Something’s changed in the world of dating, and if you’ve been paying attention—either as a parent, or just a friend—it’s getting harder to ignore. The dance that once began with an awkward hello, a nervous question, or an invitation to coffee seems to have lost its music. Increasingly, men simply aren’t approaching women anymore.
This isn’t just one person’s hunch or some grumpy nostalgia for “the good old days.” It’s a real, widespread trend—one that’s left women puzzled, men wary, and the whole landscape of dating a little more silent and uncertain. There’s even a phrase for it: “the end of pursuit.”
How did we get here, and what are the ripple effects? Most importantly, does Scripture have any wisdom for Christians who feel lost in the new etiquette—or absence—of dating? Let’s cut through the noise with honesty and hope, and see what God’s perspective might be.
How the Approach Became “Creepy”
For generations, it was pretty clear—at least in American culture: Men were “the pursuers.” A young man who liked a young woman was expected to take a risk, initiate conversation, maybe even declare his intentions. The boldness to cross the room, say hello, or ask for a date was treated as a marker of maturity, courage, or, depending on nerves and fashion sense, comic relief.
Today, however, even the most innocent attempts at a greeting can be met with suspicion—or outright hostility. Social media swirls with stories of “creepy” encounters, viral posts warn women to keep their guard up, and entire generations have absorbed the message: If a man approaches, he might be crossing a line.
Is it any wonder many men are sitting this one out? It’s not just about fear of rejection; there’s genuine anxiety about being labeled a bother, a perp, or worse.
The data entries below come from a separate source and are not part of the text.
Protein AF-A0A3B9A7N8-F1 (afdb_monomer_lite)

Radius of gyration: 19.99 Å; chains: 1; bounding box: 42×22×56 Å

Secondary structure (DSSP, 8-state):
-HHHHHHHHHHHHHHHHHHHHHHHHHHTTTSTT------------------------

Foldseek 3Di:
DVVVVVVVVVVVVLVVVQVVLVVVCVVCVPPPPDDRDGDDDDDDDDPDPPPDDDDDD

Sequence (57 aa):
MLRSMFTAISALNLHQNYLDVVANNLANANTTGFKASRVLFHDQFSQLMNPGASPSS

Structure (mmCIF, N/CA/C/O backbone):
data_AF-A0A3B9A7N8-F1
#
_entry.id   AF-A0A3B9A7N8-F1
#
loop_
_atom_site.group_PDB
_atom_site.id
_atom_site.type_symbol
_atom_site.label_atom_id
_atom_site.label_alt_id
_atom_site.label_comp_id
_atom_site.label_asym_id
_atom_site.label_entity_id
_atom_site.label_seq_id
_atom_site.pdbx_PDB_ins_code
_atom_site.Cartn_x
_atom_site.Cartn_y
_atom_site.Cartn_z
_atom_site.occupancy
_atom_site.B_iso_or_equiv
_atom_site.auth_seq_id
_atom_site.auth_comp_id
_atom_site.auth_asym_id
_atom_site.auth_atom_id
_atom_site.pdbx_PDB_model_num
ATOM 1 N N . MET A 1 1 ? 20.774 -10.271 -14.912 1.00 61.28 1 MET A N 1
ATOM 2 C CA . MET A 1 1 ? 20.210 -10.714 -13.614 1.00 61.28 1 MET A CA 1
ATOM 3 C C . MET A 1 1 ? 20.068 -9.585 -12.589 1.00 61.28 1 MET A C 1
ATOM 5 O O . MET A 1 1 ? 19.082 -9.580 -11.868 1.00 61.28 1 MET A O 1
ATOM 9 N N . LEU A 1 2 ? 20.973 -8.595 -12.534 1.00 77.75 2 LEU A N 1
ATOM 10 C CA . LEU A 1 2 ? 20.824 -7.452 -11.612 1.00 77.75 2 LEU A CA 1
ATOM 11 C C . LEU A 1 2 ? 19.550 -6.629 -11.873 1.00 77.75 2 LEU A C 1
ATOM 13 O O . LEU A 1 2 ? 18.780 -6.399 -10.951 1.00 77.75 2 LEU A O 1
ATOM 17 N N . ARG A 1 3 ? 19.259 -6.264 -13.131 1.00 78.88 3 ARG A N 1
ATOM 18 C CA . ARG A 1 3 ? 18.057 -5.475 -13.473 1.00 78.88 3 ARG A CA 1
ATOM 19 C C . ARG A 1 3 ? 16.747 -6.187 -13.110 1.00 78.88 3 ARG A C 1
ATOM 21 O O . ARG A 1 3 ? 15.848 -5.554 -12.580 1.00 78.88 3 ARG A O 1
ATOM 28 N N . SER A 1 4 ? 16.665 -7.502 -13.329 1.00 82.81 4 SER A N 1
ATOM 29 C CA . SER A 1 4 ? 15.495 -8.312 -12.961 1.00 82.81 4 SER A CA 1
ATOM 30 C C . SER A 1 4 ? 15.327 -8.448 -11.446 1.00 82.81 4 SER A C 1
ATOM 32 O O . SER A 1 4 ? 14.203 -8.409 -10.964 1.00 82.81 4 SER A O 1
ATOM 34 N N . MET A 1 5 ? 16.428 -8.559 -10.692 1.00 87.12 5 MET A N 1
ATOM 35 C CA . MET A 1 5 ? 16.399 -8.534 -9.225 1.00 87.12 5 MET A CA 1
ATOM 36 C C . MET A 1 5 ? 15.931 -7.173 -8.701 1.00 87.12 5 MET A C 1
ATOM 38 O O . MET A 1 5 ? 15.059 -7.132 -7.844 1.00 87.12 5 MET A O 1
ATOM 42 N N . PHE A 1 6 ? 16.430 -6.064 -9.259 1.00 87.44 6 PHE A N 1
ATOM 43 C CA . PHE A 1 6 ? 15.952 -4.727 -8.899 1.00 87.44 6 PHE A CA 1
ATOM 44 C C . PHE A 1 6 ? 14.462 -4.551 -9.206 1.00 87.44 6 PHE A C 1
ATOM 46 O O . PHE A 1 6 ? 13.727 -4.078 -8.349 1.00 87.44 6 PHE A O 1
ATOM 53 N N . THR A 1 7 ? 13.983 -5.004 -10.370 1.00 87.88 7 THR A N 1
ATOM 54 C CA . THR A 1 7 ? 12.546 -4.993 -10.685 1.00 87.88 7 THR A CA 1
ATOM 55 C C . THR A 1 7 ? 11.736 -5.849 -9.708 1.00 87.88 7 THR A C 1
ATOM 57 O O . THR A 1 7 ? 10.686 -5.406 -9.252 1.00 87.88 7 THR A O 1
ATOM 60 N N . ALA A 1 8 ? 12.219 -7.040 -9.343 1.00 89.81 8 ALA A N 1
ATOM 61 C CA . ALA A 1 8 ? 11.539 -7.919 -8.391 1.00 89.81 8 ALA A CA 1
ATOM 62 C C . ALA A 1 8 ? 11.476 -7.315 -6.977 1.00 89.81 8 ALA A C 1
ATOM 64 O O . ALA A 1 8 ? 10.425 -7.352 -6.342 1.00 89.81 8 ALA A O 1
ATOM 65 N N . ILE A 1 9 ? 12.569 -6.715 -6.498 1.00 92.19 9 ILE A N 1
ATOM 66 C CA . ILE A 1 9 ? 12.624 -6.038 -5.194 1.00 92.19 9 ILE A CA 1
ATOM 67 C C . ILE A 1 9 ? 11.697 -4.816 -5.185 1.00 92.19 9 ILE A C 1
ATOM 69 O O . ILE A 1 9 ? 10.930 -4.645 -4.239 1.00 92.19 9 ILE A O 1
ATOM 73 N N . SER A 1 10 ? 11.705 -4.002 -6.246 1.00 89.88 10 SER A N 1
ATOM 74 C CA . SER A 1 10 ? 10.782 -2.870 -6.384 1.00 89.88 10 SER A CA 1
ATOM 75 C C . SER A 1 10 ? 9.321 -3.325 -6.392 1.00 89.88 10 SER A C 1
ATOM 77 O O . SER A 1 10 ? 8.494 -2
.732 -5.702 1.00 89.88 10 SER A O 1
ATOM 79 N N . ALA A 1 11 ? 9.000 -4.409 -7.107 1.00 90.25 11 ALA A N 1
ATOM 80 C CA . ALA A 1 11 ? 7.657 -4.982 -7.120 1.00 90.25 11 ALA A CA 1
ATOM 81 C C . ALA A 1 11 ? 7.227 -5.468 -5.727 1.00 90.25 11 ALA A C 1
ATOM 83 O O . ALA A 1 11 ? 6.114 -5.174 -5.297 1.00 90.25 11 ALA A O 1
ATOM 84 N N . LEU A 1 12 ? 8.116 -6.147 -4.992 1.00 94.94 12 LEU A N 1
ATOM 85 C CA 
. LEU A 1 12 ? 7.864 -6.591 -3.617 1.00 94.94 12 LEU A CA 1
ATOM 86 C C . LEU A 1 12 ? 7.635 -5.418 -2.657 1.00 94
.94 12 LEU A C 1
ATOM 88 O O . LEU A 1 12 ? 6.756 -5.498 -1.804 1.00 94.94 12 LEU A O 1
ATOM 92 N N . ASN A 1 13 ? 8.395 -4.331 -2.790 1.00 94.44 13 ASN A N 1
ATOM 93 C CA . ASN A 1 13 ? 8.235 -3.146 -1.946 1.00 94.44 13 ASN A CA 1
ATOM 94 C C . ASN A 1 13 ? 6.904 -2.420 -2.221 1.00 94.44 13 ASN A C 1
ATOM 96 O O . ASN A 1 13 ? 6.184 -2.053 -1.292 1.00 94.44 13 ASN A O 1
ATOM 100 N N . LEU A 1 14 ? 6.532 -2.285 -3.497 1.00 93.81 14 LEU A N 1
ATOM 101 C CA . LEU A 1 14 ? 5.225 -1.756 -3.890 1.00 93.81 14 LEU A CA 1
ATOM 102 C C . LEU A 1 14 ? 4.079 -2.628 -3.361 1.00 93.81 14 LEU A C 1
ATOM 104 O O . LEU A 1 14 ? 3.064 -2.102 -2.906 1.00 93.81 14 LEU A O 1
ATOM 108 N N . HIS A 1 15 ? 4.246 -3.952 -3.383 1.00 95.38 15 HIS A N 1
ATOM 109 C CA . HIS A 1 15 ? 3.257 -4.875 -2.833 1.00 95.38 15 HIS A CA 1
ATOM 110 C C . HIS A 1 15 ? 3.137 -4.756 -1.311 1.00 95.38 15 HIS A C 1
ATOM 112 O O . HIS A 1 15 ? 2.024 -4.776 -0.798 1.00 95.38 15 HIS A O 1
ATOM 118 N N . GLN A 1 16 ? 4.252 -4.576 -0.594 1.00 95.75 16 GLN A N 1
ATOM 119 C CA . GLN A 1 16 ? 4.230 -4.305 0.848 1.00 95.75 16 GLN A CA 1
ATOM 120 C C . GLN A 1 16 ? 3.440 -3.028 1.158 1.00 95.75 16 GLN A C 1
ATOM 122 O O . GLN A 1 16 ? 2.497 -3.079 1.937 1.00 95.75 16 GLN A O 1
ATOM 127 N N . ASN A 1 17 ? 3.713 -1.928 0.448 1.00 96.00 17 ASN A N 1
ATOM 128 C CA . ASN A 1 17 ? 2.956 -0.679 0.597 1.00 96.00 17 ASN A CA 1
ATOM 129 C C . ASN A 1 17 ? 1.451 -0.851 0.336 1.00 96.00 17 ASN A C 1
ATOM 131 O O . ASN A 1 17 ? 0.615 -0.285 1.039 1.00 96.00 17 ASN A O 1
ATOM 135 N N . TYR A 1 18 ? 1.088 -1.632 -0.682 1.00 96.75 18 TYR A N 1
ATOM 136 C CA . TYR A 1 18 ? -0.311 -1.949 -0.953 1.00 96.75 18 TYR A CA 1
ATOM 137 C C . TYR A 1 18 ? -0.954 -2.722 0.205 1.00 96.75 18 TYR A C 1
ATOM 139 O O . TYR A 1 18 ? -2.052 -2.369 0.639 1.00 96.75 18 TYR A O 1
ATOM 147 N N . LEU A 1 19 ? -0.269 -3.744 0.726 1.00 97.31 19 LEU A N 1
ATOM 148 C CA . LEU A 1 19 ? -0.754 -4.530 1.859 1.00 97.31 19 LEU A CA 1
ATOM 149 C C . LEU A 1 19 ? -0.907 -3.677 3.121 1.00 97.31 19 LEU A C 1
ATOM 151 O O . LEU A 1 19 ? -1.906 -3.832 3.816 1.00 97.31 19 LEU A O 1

Some men admit they “don’t know the rules anymore.” For many, the possible cost of misunderstanding outweighs the hope of connection. They wait for an unmistakable green light—or give up entirely.
Women are Still Waiting
So here’s the twist: while some women genuinely appreciate not having to field unwanted advances, many more are left scratching their heads. Why aren’t men saying hello? Why is nobody making the first move? In counseling offices and conversations, I hear the same refrain: “If men aren’t pursuing, how am I supposed to know if he’s interested? Is something wrong with me?”
It turns out, the script hasn’t changed as much for women. Most still expect the man to initiate, to risk the first step, to let his interest be known. In the absence of pursuit, everyone ends up adrift—a sea of singles liking each other’s photos but never interacting in real life.
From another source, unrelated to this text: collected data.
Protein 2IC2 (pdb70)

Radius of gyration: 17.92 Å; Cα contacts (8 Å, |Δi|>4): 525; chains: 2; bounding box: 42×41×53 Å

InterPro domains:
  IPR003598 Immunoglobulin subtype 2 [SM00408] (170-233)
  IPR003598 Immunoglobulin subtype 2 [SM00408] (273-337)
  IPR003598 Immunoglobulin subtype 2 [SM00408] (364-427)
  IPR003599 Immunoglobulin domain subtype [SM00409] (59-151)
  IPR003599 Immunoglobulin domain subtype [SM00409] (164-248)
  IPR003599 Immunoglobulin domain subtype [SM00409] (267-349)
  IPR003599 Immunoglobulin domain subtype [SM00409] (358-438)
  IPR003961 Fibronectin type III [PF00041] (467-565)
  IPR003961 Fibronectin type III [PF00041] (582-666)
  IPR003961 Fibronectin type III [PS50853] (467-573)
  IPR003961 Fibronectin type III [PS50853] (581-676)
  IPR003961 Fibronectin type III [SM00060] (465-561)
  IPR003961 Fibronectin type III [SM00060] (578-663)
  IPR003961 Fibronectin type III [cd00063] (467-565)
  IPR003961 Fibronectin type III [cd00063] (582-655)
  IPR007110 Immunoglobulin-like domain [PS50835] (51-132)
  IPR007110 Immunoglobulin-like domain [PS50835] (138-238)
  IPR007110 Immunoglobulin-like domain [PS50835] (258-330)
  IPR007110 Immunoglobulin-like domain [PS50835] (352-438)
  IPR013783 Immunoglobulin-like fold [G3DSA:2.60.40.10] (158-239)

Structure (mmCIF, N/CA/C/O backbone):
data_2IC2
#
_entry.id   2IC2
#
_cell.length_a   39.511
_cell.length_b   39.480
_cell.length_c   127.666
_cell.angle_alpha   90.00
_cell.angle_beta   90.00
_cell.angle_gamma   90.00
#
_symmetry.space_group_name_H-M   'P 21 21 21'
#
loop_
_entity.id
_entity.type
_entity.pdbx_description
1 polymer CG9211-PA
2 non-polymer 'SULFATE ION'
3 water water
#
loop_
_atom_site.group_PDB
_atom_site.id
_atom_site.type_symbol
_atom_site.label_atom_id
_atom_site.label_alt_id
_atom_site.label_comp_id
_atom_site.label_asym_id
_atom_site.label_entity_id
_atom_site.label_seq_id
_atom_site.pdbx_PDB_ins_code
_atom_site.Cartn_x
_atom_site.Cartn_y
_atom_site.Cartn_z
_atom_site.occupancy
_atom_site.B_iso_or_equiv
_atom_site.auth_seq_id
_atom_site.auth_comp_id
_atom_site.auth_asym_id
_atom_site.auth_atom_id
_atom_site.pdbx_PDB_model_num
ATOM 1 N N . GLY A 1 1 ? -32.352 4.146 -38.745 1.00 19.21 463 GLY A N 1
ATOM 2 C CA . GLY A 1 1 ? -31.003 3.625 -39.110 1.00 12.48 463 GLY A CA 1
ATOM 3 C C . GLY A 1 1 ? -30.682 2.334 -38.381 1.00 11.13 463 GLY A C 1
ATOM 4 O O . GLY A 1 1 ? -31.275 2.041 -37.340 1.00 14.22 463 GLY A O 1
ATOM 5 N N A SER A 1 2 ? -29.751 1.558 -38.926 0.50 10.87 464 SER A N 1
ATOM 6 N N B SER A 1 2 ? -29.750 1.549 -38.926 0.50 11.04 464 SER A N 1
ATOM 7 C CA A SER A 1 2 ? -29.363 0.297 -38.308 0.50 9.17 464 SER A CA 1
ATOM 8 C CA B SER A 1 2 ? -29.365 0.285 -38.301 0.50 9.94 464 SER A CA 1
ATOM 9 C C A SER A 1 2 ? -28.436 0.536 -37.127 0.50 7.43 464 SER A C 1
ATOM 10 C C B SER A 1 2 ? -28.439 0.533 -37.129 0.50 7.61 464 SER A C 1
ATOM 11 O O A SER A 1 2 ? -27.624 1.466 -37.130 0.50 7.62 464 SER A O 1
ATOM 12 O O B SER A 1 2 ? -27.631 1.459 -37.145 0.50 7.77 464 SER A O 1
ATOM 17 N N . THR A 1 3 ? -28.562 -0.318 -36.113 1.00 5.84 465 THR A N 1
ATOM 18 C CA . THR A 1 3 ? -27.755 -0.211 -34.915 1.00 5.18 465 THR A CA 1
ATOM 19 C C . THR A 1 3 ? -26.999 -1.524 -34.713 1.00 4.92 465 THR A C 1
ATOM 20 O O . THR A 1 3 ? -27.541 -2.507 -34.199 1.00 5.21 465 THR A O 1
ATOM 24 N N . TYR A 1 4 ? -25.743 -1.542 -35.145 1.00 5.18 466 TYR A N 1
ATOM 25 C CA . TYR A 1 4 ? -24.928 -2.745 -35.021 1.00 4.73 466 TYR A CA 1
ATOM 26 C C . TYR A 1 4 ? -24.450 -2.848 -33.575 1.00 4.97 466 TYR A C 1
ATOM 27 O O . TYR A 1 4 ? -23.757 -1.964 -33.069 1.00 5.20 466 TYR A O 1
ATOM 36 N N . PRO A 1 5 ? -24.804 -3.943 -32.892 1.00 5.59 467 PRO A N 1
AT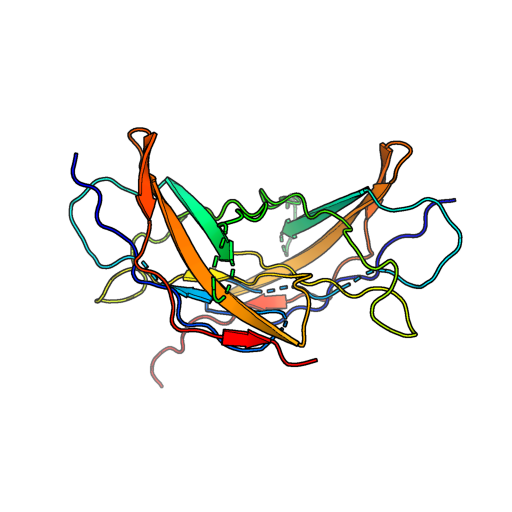OM 37 C CA . PRO A 1 5 ? -24.408 -4.118 -31.496 1.00 6.26 467 PRO A CA 1
ATOM 38 C C . PRO A 1 5 ? -22.953 -4.459 -31.237 1.00 5.54 467 PRO A C 1
ATOM 39 O O . PRO A 1 5 ? -22.303 -5.131 -32.036 1.00 5.89 467 PRO A O 1
ATOM 43 N N . PRO A 1 6 ? -22.417 -3.978 -30.111 1.00 5.21 468 PRO A N 1
ATOM 44 C CA . PRO A 1 6 ? -21.029 -4.284 -29.778 1.00 5.56 468 PRO A CA 1
ATOM 45 C C . PRO A 1 6 ? -21.020 -5.738 -29.321 1.00 4.79 468 PRO A C 1
ATOM 46 O O . PRO A 1 6 ? -22.067 -6.289 -28.985 1.00 5.61 468 PRO A O 1
ATOM 50 N N . THR A 1 7 ? -19.852 -6.367 -29.338 1.00 5.50 469 THR A N 1
ATOM 51 C CA . THR A 1 7 ? -19.749 -7.740 -28.864 1.00 5.16 469 THR A CA 1
ATOM 52 C C . THR A 1 7 ? -19.798 -7.699 -27.346 1.00 5.47 469 THR A C 1
ATOM 53 O O . THR A 1 7 ? -19.635 -6.637 -26.737 1.00 5.33 469 THR A O 1
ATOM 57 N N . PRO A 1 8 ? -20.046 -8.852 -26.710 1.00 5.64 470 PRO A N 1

Dating Apps: The Illusion of Connection
One could argue that dating apps were supposed to make it easier. In reality, they’ve introduced a different kind of passivity. Algorithms match people based on looks or interests, reducing pursuit to a swipe and a message. For many, the thrill and validation of “matches” replace the challenge of face-to-face risk.
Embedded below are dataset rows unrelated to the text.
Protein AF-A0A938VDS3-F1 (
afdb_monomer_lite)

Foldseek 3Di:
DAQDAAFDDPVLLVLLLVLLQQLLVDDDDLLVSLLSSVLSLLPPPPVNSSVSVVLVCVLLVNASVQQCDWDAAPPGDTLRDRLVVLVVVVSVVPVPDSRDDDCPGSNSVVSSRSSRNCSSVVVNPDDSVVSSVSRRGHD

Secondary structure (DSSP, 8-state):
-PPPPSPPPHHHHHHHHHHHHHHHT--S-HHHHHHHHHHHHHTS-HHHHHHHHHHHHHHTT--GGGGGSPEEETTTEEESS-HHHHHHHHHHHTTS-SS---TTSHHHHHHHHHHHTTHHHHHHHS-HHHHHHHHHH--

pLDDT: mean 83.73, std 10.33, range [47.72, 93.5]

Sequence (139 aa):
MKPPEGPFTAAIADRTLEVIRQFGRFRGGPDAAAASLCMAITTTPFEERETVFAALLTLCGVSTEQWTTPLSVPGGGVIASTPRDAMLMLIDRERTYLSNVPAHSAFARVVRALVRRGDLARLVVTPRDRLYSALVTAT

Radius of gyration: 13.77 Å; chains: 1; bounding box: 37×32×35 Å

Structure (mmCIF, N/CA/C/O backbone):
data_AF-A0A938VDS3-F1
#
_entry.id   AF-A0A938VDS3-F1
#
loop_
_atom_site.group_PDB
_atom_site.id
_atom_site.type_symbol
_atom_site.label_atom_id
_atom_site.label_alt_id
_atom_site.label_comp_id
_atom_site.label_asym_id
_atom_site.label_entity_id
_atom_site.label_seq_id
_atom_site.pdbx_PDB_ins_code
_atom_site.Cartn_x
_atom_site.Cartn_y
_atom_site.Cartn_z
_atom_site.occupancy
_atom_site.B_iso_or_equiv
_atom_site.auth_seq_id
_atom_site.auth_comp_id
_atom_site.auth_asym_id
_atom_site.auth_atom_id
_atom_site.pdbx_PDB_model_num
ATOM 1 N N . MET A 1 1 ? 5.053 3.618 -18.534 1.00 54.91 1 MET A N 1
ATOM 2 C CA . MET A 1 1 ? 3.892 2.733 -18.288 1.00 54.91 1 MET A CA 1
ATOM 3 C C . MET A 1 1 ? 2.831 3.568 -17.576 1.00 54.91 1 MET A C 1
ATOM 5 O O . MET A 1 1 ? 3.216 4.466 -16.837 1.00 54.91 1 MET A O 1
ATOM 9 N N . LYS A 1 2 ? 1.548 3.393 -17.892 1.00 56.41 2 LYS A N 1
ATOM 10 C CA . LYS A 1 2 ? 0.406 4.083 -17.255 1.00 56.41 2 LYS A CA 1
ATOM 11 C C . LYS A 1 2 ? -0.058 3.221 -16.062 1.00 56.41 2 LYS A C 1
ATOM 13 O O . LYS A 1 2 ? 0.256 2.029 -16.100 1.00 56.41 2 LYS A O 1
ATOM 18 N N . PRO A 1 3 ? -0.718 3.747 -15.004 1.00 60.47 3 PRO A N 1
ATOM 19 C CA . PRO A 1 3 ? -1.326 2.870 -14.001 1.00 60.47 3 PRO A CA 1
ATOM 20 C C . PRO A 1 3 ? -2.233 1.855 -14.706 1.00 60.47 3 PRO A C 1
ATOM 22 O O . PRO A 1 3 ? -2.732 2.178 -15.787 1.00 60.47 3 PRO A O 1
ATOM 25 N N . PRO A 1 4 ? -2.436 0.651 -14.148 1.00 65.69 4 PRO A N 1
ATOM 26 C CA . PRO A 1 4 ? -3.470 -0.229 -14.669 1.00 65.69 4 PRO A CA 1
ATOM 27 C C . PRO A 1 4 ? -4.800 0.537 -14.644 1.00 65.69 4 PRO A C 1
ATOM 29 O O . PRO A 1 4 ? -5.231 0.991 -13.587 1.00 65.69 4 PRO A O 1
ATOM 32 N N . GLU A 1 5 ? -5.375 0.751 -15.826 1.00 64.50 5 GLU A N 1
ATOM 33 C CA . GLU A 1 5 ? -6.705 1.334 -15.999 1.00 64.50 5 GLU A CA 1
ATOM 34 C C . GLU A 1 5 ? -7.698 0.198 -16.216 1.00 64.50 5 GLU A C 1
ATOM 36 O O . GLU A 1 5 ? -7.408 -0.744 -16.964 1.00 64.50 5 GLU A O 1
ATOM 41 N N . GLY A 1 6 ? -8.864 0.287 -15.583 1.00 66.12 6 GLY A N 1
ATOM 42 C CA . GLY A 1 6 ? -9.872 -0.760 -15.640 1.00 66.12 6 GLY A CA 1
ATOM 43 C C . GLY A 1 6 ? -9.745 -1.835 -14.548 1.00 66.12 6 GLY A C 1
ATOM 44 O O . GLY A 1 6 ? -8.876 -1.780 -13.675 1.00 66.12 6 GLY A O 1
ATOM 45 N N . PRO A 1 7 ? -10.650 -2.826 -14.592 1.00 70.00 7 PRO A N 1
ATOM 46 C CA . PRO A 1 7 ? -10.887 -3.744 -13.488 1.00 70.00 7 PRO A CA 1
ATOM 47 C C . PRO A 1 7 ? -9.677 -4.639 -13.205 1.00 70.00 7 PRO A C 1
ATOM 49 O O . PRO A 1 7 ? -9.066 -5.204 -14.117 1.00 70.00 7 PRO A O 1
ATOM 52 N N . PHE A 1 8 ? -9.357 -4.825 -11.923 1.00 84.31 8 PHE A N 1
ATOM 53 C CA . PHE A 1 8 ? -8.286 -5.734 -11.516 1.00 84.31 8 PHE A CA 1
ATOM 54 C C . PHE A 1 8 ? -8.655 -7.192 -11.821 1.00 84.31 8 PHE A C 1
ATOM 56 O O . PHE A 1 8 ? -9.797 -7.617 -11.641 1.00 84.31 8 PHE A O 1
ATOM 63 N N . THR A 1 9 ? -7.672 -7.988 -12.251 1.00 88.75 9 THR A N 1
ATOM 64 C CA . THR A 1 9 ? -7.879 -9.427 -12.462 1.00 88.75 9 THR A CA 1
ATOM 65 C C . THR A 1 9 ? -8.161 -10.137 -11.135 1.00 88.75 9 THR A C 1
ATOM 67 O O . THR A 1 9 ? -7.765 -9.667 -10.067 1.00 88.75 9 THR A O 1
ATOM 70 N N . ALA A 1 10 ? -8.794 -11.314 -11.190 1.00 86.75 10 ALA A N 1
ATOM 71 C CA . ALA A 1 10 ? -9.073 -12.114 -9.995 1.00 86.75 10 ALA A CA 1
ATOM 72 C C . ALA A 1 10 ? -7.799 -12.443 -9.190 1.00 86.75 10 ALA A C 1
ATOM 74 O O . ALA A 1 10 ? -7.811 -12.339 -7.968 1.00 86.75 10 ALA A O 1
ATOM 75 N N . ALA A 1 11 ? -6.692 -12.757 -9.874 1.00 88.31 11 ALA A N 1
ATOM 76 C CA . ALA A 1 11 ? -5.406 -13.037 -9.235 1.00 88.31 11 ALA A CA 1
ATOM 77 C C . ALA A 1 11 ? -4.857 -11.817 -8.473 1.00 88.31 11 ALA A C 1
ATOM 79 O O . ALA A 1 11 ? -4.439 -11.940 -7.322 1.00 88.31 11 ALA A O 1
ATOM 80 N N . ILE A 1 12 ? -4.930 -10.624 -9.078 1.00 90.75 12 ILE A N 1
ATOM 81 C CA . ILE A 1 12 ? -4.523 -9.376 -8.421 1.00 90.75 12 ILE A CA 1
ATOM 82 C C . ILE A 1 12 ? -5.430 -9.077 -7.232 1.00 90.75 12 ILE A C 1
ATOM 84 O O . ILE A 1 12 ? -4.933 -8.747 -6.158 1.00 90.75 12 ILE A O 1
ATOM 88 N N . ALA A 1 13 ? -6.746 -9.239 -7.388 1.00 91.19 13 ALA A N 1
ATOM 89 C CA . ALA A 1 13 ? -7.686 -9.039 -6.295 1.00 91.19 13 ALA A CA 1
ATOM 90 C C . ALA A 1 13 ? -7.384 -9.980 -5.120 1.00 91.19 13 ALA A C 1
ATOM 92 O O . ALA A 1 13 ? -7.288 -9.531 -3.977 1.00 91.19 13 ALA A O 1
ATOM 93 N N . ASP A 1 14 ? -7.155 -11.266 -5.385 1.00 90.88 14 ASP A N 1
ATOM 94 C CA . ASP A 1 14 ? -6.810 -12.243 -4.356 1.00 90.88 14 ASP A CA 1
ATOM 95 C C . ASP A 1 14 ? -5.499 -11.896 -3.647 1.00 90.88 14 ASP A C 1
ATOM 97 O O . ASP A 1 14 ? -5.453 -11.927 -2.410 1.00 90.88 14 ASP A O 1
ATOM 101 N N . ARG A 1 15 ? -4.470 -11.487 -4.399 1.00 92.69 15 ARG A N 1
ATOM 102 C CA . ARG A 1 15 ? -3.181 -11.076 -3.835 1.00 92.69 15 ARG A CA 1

But ask around and you’ll find that, in most cases, even online, women still expect men to send the first message. And in real life? The silence is deafening.
What Did Pursuit Ever Really Mean?
From a Christian perspective, pursuit is much more than just asking someone out. At its best, it’s an echo of the way God seeks after us. Scripture is full of stories where love means initiative, where hope means taking the risk to reach out.
Genesis describes God “seeking” Adam and Eve after the fall, calling to them in the garden. Jesus tells stories of shepherds searching for lost sheep, fathers running to prodigal sons, and a Savior who leaves heaven to rescue us. We are loved by a God who moves toward us, even when we’re hesitant or hiding.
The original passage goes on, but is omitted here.